— Directions for this task —
Start at the line with "ATOM 223 N N" in the records below, stop at the line with "ATOM 265 C CA", and return every line in that span exactly, the two end lines included.

— Records —
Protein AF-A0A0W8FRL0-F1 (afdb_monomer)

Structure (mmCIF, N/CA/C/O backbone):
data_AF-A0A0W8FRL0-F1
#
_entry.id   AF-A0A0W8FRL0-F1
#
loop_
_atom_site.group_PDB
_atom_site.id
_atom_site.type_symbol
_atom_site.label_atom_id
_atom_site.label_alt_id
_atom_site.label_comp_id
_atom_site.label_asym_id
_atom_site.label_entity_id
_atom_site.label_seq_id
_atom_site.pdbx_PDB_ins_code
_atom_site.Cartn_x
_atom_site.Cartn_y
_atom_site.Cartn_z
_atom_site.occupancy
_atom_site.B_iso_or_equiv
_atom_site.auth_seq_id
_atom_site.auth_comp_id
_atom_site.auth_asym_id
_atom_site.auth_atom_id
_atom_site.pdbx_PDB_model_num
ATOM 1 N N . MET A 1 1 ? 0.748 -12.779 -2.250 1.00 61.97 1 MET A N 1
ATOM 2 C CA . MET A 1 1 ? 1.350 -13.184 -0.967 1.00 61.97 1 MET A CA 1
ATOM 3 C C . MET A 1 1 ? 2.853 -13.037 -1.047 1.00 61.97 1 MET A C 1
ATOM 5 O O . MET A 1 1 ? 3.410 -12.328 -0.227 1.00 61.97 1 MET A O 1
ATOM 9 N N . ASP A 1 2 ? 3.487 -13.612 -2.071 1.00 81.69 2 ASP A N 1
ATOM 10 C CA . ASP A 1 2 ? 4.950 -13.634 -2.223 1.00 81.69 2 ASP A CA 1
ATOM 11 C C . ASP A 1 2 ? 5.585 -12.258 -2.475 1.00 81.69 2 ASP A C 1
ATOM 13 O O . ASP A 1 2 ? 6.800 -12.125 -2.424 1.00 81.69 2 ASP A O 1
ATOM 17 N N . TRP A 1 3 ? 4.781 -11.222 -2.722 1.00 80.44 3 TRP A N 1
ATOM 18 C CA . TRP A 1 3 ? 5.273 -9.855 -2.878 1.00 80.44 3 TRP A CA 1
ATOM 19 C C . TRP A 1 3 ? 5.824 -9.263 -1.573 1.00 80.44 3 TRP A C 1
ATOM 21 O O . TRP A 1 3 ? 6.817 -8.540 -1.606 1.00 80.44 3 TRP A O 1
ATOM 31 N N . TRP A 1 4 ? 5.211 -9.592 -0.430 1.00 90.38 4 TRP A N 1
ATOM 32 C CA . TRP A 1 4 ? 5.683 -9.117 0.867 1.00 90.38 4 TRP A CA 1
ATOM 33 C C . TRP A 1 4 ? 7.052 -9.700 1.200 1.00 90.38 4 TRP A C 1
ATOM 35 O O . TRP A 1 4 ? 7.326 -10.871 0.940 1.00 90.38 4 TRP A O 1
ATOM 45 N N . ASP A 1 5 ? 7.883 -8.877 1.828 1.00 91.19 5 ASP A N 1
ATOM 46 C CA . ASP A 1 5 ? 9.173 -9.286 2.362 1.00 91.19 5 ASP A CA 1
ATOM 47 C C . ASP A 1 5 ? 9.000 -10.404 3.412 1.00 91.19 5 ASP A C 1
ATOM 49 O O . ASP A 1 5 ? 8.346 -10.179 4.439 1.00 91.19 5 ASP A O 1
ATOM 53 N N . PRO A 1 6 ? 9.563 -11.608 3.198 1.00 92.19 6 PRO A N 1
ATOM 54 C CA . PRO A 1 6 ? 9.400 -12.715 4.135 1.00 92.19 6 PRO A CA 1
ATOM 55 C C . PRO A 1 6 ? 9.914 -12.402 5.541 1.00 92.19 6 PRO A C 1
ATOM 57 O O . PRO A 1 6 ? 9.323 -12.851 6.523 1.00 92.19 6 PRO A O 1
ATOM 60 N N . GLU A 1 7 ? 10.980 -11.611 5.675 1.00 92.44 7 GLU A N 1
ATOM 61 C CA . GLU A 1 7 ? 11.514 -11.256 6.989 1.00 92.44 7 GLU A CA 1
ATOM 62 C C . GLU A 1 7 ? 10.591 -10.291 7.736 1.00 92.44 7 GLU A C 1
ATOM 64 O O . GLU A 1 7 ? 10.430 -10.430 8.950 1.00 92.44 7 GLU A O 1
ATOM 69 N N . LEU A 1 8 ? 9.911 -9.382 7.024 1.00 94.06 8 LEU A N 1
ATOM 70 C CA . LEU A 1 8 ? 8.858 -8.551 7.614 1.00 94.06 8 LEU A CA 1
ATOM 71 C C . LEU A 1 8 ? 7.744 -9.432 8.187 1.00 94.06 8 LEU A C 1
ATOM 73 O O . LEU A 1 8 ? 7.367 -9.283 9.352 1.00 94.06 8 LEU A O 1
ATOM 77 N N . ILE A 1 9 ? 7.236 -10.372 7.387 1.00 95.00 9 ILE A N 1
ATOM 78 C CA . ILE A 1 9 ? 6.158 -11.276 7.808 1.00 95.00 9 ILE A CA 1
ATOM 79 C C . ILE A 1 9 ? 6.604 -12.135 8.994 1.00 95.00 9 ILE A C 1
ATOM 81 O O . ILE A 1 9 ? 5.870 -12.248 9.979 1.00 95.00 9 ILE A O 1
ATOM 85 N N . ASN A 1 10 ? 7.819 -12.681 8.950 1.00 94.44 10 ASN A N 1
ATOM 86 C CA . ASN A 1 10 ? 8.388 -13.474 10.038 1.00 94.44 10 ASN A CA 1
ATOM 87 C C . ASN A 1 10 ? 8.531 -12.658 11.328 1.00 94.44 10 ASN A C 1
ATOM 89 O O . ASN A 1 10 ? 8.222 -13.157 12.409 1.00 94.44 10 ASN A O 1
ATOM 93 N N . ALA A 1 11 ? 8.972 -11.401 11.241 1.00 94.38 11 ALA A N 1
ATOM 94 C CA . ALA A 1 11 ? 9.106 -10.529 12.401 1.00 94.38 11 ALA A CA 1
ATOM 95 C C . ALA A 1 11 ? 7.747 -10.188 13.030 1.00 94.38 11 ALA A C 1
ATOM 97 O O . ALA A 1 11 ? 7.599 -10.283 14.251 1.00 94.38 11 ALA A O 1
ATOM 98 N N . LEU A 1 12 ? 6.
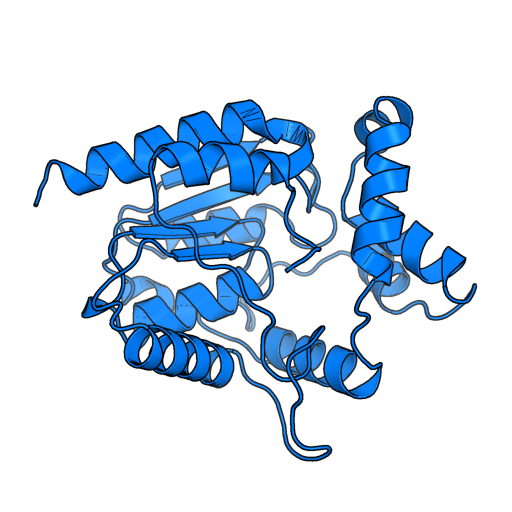745 -9.850 12.213 1.00 93.88 12 LEU A N 1
ATOM 99 C CA . LEU A 1 12 ? 5.389 -9.556 12.688 1.00 93.88 12 LEU A CA 1
ATOM 100 C C . LEU A 1 12 ? 4.717 -10.792 13.301 1.00 93.88 12 LEU A C 1
ATOM 102 O O . LEU A 1 12 ? 4.079 -10.687 14.352 1.00 93.88 12 LEU A O 1
ATOM 106 N N . SER A 1 13 ? 4.933 -11.970 12.713 1.00 95.38 13 SER A N 1
ATOM 107 C CA . SER A 1 13 ? 4.343 -13.238 13.168 1.00 95.38 13 SER A CA 1
ATOM 108 C C . SER A 1 13 ? 4.822 -13.683 14.555 1.00 95.38 13 SER A C 1
ATOM 110 O O . SER A 1 13 ? 4.177 -14.509 15.194 1.00 95.38 13 SER A O 1
ATOM 112 N N . LYS A 1 14 ? 5.918 -13.110 15.075 1.00 94.38 14 LYS A N 1
ATOM 113 C CA . LYS A 1 14 ? 6.372 -13.351 16.458 1.00 94.38 14 LYS A CA 1
ATOM 114 C C . LYS A 1 14 ? 5.428 -12.765 17.513 1.00 94.38 14 LYS A C 1
ATOM 116 O O . LYS A 1 14 ? 5.501 -13.171 18.669 1.00 94.38 14 LYS A O 1
ATOM 121 N N . LYS A 1 15 ? 4.605 -11.773 17.153 1.00 91.62 15 LYS A N 1
ATOM 122 C CA . LYS A 1 15 ? 3.724 -11.048 18.091 1.00 91.62 15 LYS A CA 1
ATOM 123 C C . LYS A 1 15 ? 2.268 -10.970 17.647 1.00 91.62 15 LYS A C 1
ATOM 125 O O . LYS A 1 15 ? 1.398 -10.782 18.491 1.00 91.62 15 LYS A O 1
ATOM 130 N N . TYR A 1 16 ? 2.004 -11.086 16.351 1.00 93.81 16 TYR A N 1
ATOM 131 C CA . TYR A 1 16 ? 0.676 -10.936 15.773 1.00 93.81 16 TYR A CA 1
ATOM 132 C C . TYR A 1 16 ? 0.309 -12.165 14.951 1.00 93.81 16 TYR A C 1
ATOM 134 O O . TYR A 1 16 ? 1.170 -12.810 14.360 1.00 93.81 16 TYR A O 1
ATOM 142 N N . HIS A 1 17 ? -0.987 -12.448 14.851 1.00 94.81 17 HIS A N 1
ATOM 143 C CA . HIS A 1 17 ? -1.483 -13.332 13.806 1.00 94.81 17 HIS A CA 1
ATOM 144 C C . HIS A 1 17 ? -1.554 -12.538 12.496 1.00 94.81 17 HIS A C 1
ATOM 146 O O . HIS A 1 17 ? -2.331 -11.589 12.384 1.00 94.81 17 HIS A O 1
ATOM 152 N N . VAL A 1 18 ? -0.700 -12.888 11.534 1.00 96.31 18 VAL A N 1
ATOM 153 C CA . VAL A 1 18 ? -0.556 -12.153 10.274 1.00 96.31 18 VAL A CA 1
ATOM 154 C C . VAL A 1 18 ? -1.357 -12.850 9.179 1.00 96.31 18 VAL A C 1
ATOM 156 O O . VAL A 1 18 ? -1.060 -13.984 8.811 1.00 96.31 18 VAL A O 1
ATOM 159 N N . LEU A 1 19 ? -2.354 -12.152 8.633 1.00 96.56 19 LEU A N 1
ATOM 160 C CA . LEU A 1 19 ? -3.089 -12.587 7.449 1.00 96.56 19 LEU A CA 1
ATOM 161 C C . LEU A 1 19 ? -2.595 -11.806 6.229 1.00 96.56 19 LEU A C 1
ATOM 163 O O . LEU A 1 19 ? -2.770 -10.593 6.153 1.00 96.56 19 LEU A O 1
ATOM 167 N N . ILE A 1 20 ? -2.021 -12.519 5.262 1.00 95.56 20 ILE A N 1
ATOM 168 C CA . ILE A 1 20 ? -1.727 -12.009 3.919 1.00 95.56 20 ILE A CA 1
ATOM 169 C C . ILE A 1 20 ? -2.547 -12.794 2.901 1.00 95.56 20 ILE A C 1
ATOM 171 O O . ILE A 1 20 ? -2.795 -13.985 3.080 1.00 95.56 20 ILE A O 1
ATOM 175 N N . PHE A 1 21 ? -2.973 -12.138 1.829 1.00 95.75 21 PHE A N 1
ATOM 176 C CA . PHE A 1 21 ? -3.784 -12.761 0.788 1.00 95.75 21 PHE A CA 1
ATOM 177 C C . PHE A 1 21 ? -3.543 -12.090 -0.565 1.00 95.75 21 PHE A C 1
ATOM 179 O O . PHE A 1 21 ? -2.948 -11.013 -0.642 1.00 95.75 21 PHE A O 1
ATOM 186 N N . ASP A 1 22 ? -3.967 -12.761 -1.634 1.00 95.38 22 ASP A N 1
ATOM 187 C CA . ASP A 1 22 ? -4.019 -12.183 -2.975 1.00 95.38 22 ASP A CA 1
ATOM 188 C C . ASP A 1 22 ? -5.407 -11.568 -3.198 1.00 95.38 22 ASP A C 1
ATOM 190 O O . ASP A 1 22 ? -6.418 -12.251 -3.009 1.00 95.38 22 ASP A O 1
ATOM 194 N N . ASN A 1 23 ? -5.462 -10.293 -3.599 1.00 95.25 23 ASN A N 1
ATOM 195 C CA . ASN A 1 23 ? -6.710 -9.639 -4.007 1.00 95.25 23 ASN A CA 1
ATOM 196 C C . ASN A 1 23 ? -7.378 -10.404 -5.156 1.00 95.25 23 ASN A C 1
ATOM 198 O O . ASN A 1 23 ? -6.704 -11.103 -5.917 1.00 95.25 23 ASN A O 1
ATOM 202 N N . ARG A 1 24 ? -8.698 -10.238 -5.329 1.00 94.88 24 ARG A N 1
ATOM 203 C CA . ARG A 1 24 ? -9.409 -10.826 -6.476 1.00 94.88 24 ARG A CA 1
ATOM 204 C C . ARG A 1 24 ? -8.688 -10.510 -7.794 1.00 94.88 24 ARG A C 1
ATOM 206 O O . ARG A 1 24 ? -8.313 -9.367 -8.056 1.00 94.88 24 ARG A O 1
ATOM 213 N N . GLY A 1 25 ? -8.475 -11.536 -8.614 1.00 93.75 25 GLY A N 1
ATOM 214 C CA . GLY A 1 25 ? -7.799 -11.414 -9.907 1.00 93.75 25 GLY A CA 1
ATOM 215 C C . GLY A 1 25 ? -6.273 -11.274 -9.839 1.00 93.75 25 GLY A C 1
ATOM 216 O O . GLY A 1 25 ? -5.657 -11.088 -10.888 1.00 93.75 25 GLY A O 1
ATOM 217 N N . SER A 1 26 ? -5.659 -11.372 -8.657 1.00 92.62 26 SER A N 1
ATOM 218 C CA . SER A 1 26 ? -4.205 -11.383 -8.464 1.00 92.62 26 SER A CA 1
ATOM 219 C C . SER A 1 26 ? -3.702 -12.746 -8.019 1.00 92.62 26 SER A C 1
ATOM 221 O O . SER A 1 26 ? -4.379 -13.456 -7.279 1.00 92.62 26 SER A O 1
ATOM 223 N N . GLY A 1 27 ? -2.454 -13.057 -8.379 1.00 90.75 27 GLY A N 1
ATOM 224 C CA . GLY A 1 27 ? -1.730 -14.205 -7.844 1.00 90.75 27 GLY A CA 1
ATOM 225 C C . GLY A 1 27 ? -2.529 -15.496 -7.968 1.00 90.75 27 GLY A C 1
ATOM 226 O O . GLY A 1 27 ? -2.811 -15.957 -9.069 1.00 90.75 27 GLY A O 1
ATOM 227 N N . ARG A 1 28 ? -2.893 -16.080 -6.824 1.00 93.00 28 ARG A N 1
ATOM 228 C CA . ARG A 1 28 ? -3.629 -17.351 -6.746 1.00 93.00 28 ARG A CA 1
ATOM 229 C C . ARG A 1 28 ? -5.142 -17.175 -6.585 1.00 93.00 28 ARG A C 1
ATOM 231 O O . ARG A 1 28 ? -5.859 -18.171 -6.525 1.00 93.00 28 ARG A O 1
ATOM 238 N N . THR A 1 29 ? -5.634 -15.940 -6.511 1.00 93.44 29 THR A N 1
ATOM 239 C CA . THR A 1 29 ? -7.061 -15.636 -6.374 1.00 93.44 29 THR A CA 1
ATOM 240 C C . THR A 1 29 ? -7.649 -15.291 -7.737 1.00 93.44 29 THR A C 1
ATOM 242 O O . THR A 1 29 ? -7.327 -14.269 -8.343 1.00 93.44 29 THR A O 1
ATOM 245 N N . VAL A 1 30 ? -8.562 -16.133 -8.215 1.00 91.25 30 VAL A N 1
ATOM 246 C CA . VAL A 1 30 ? -9.260 -15.922 -9.490 1.00 91.25 30 VAL A CA 1
ATOM 247 C C . VAL A 1 30 ? -10.291 -14.790 -9.398 1.00 91.25 30 VAL A C 1
ATOM 249 O O . VAL A 1 30 ? -10.763 -14.434 -8.319 1.00 91.25 30 VAL A O 1
ATOM 252 N N . ALA A 1 31 ? -10.655 -14.227 -10.545 1.00 89.81 31 ALA A N 1
ATOM 253 C CA . ALA A 1 31 ? -11.790 -13.324 -10.704 1.00 89.81 31 ALA A CA 1
ATOM 254 C C . ALA A 1 31 ? -12.498 -13.647 -12.028 1.00 89.81 31 ALA A C 1
ATOM 256 O O . ALA A 1 31 ? -11.852 -14.208 -12.914 1.00 89.81 31 ALA A O 1
ATOM 257 N N . PRO A 1 32 ? -13.789 -13.302 -12.183 1.00 87.62 32 PRO A N 1
ATOM 258 C CA . PRO A 1 32 ? -14.465 -13.414 -13.469 1.00 87.62 32 PRO A CA 1
ATOM 259 C C . PRO A 1 32 ? -13.731 -12.650 -14.578 1.00 87.62 32 PRO A C 1
ATOM 261 O O . PRO A 1 32 ? -13.160 -11.577 -14.352 1.00 87.62 32 PRO A O 1
ATOM 264 N N . ASP A 1 33 ? -13.821 -13.168 -15.801 1.00 76.25 33 ASP A N 1
ATOM 265 C CA . ASP A 1 33 ? -13.201 -12.560 -16.983 1.00 76.25 33 ASP A CA 1
ATOM 266 C C . ASP A 1 33 ? -13.881 -11.258 -17.421 1.00 76.25 33 ASP A C 1
ATOM 268 O O . ASP A 1 33 ? -13.383 -10.581 -18.313 1.00 76.25 33 ASP A O 1
ATOM 272 N N . GLU A 1 34 ? -14.963 -10.838 -16.760 1.00 76.31 34 GLU A N 1
ATOM 273 C CA . GLU A 1 34 ? -15.738 -9.629 -17.053 1.00 76.31 34 GLU A CA 1
ATOM 274 C C . GLU A 1 34 ? -15.932 -8.752 -15.806 1.00 76.31 34 GLU A C 1
ATOM 276 O O . GLU A 1 34 ? -15.821 -9.210 -14.668 1.00 76.31 34 GLU A O 1
ATOM 281 N N . GLY A 1 35 ? -16.231 -7.469 -16.029 1.00 86.38 35 GLY A N 1
ATOM 282 C CA . GLY A 1 35 ? -16.463 -6.485 -14.972 1.00 86.38 35 GLY A CA 1
ATOM 283 C C . GLY A 1 35 ? -15.291 -5.534 -14.721 1.00 86.38 35 GLY A C 1
ATOM 284 O O . GLY A 1 35 ? -14.195 -5.671 -15.268 1.00 86.38 35 GLY A O 1
ATOM 285 N N . SER A 1 36 ? -15.558 -4.513 -13.907 1.00 93.62 36 SER A N 1
ATOM 286 C CA . SER A 1 36 ? -14.571 -3.512 -13.488 1.00 93.62 36 SER A CA 1
ATOM 287 C C . SER A 1 36 ? -14.162 -3.742 -12.042 1.00 93.62 36 SER A C 1
ATOM 289 O O . SER A 1 36 ? -14.994 -4.130 -11.226 1.00 93.62 36 SER A O 1
ATOM 291 N N . PHE A 1 37 ? -12.900 -3.458 -11.722 1.00 97.31 37 PHE A N 1
ATOM 292 C CA . PHE A 1 37 ? -12.435 -3.400 -10.341 1.00 97.31 37 PHE A CA 1
ATOM 293 C C . PHE A 1 37 ? -12.575 -1.989 -9.769 1.00 97.31 37 PHE A C 1
ATOM 295 O O . PHE A 1 37 ? -12.433 -1.007 -10.498 1.00 97.31 37 PHE A O 1
ATOM 302 N N . THR A 1 38 ? -12.842 -1.905 -8.467 1.00 98.00 38 THR A N 1
ATOM 303 C CA . THR A 1 38 ? -12.792 -0.660 -7.691 1.00 98.00 38 THR A CA 1
ATOM 304 C C . THR A 1 38 ? -12.140 -0.934 -6.336 1.00 98.00 38 THR A C 1
ATOM 306 O O . THR A 1 38 ? -12.134 -2.077 -5.866 1.00 98.00 38 THR A O 1
ATOM 309 N N . CYS A 1 39 ? -11.573 0.097 -5.707 1.00 98.44 39 CYS A N 1
ATOM 310 C CA . CYS A 1 39 ? -10.955 -0.032 -4.386 1.00 98.44 39 CYS A CA 1
ATOM 311 C C . CYS A 1 39 ? -11.979 -0.384 -3.296 1.00 98.44 39 CYS A C 1
ATOM 313 O O . CYS A 1 39 ? -11.663 -1.168 -2.403 1.00 98.44 39 CYS A O 1
ATOM 315 N N . GLU A 1 40 ? -13.216 0.097 -3.417 1.00 98.31 40 GLU A N 1
ATOM 316 C CA . GLU A 1 40 ? -14.335 -0.236 -2.529 1.00 98.31 40 GLU A CA 1
ATOM 317 C C . GLU A 1 40 ? -14.665 -1.728 -2.585 1.00 98.31 40 GLU A C 1
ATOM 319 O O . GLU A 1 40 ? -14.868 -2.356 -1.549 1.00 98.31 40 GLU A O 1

— Solution to this task —
ATOM 223 N N . GLY A 1 27 ? -2.454 -13.057 -8.379 1.00 90.75 27 GLY A N 1
ATOM 224 C CA . GLY A 1 27 ? -1.730 -14.205 -7.844 1.00 90.75 27 GLY A CA 1
ATOM 225 C C . GLY A 1 27 ? -2.529 -15.496 -7.968 1.00 90.75 27 GLY A C 1
ATOM 226 O O . GLY A 1 27 ? -2.811 -15.957 -9.069 1.00 90.75 27 GLY A O 1
ATOM 227 N N . ARG A 1 28 ? -2.893 -16.080 -6.824 1.00 93.00 28 ARG A N 1
ATOM 228 C CA . ARG A 1 28 ? -3.629 -17.351 -6.746 1.00 93.00 28 ARG A CA 1
ATOM 229 C C . ARG A 1 28 ? -5.142 -17.175 -6.585 1.00 93.00 28 ARG A C 1
ATOM 231 O O . ARG A 1 28 ? -5.859 -18.171 -6.525 1.00 93.00 28 ARG A O 1
ATOM 238 N N . THR A 1 29 ? -5.634 -15.940 -6.511 1.00 93.44 29 THR A N 1
ATOM 239 C CA . THR A 1 29 ? -7.061 -15.636 -6.374 1.00 93.44 29 THR A CA 1
ATOM 240 C C . THR A 1 29 ? -7.649 -15.291 -7.737 1.00 93.44 29 THR A C 1
ATOM 242 O O . THR A 1 29 ? -7.327 -14.269 -8.343 1.00 93.44 29 THR A O 1
ATOM 245 N N . VAL A 1 30 ? -8.562 -16.133 -8.215 1.00 91.25 30 VAL A N 1
ATOM 246 C CA . VAL A 1 30 ? -9.260 -15.922 -9.490 1.00 91.25 30 VAL A CA 1
ATOM 247 C C . VAL A 1 30 ? -10.291 -14.790 -9.398 1.00 91.25 30 VAL A C 1
ATOM 249 O O . VAL A 1 30 ? -10.763 -14.434 -8.319 1.00 91.25 30 VAL A O 1
ATOM 252 N N . ALA A 1 31 ? -10.655 -14.227 -10.545 1.00 89.81 31 ALA A N 1
ATOM 253 C CA . ALA A 1 31 ? -11.790 -13.324 -10.704 1.00 89.81 31 ALA A CA 1
ATOM 254 C C . ALA A 1 31 ? -12.498 -13.647 -12.028 1.00 89.81 31 ALA A C 1
ATOM 256 O O . ALA A 1 31 ? -11.852 -14.208 -12.914 1.00 89.81 31 ALA A O 1
ATOM 257 N N . PRO A 1 32 ? -13.789 -13.302 -12.183 1.00 87.62 32 PRO A N 1
ATOM 258 C CA . PRO A 1 32 ? -14.465 -13.414 -13.469 1.00 87.62 32 PRO A CA 1
ATOM 259 C C . PRO A 1 32 ? -13.731 -12.650 -14.578 1.00 87.62 32 PRO A C 1
ATOM 261 O O . PRO A 1 32 ? -13.160 -11.577 -14.352 1.00 87.62 32 PRO A O 1
ATOM 264 N N . ASP A 1 33 ? -13.821 -13.168 -15.801 1.00 76.25 33 ASP A N 1
ATOM 265 C CA . ASP A 1 33 ? -13.201 -12.560 -16.983 1.00 76.25 33 ASP A CA 1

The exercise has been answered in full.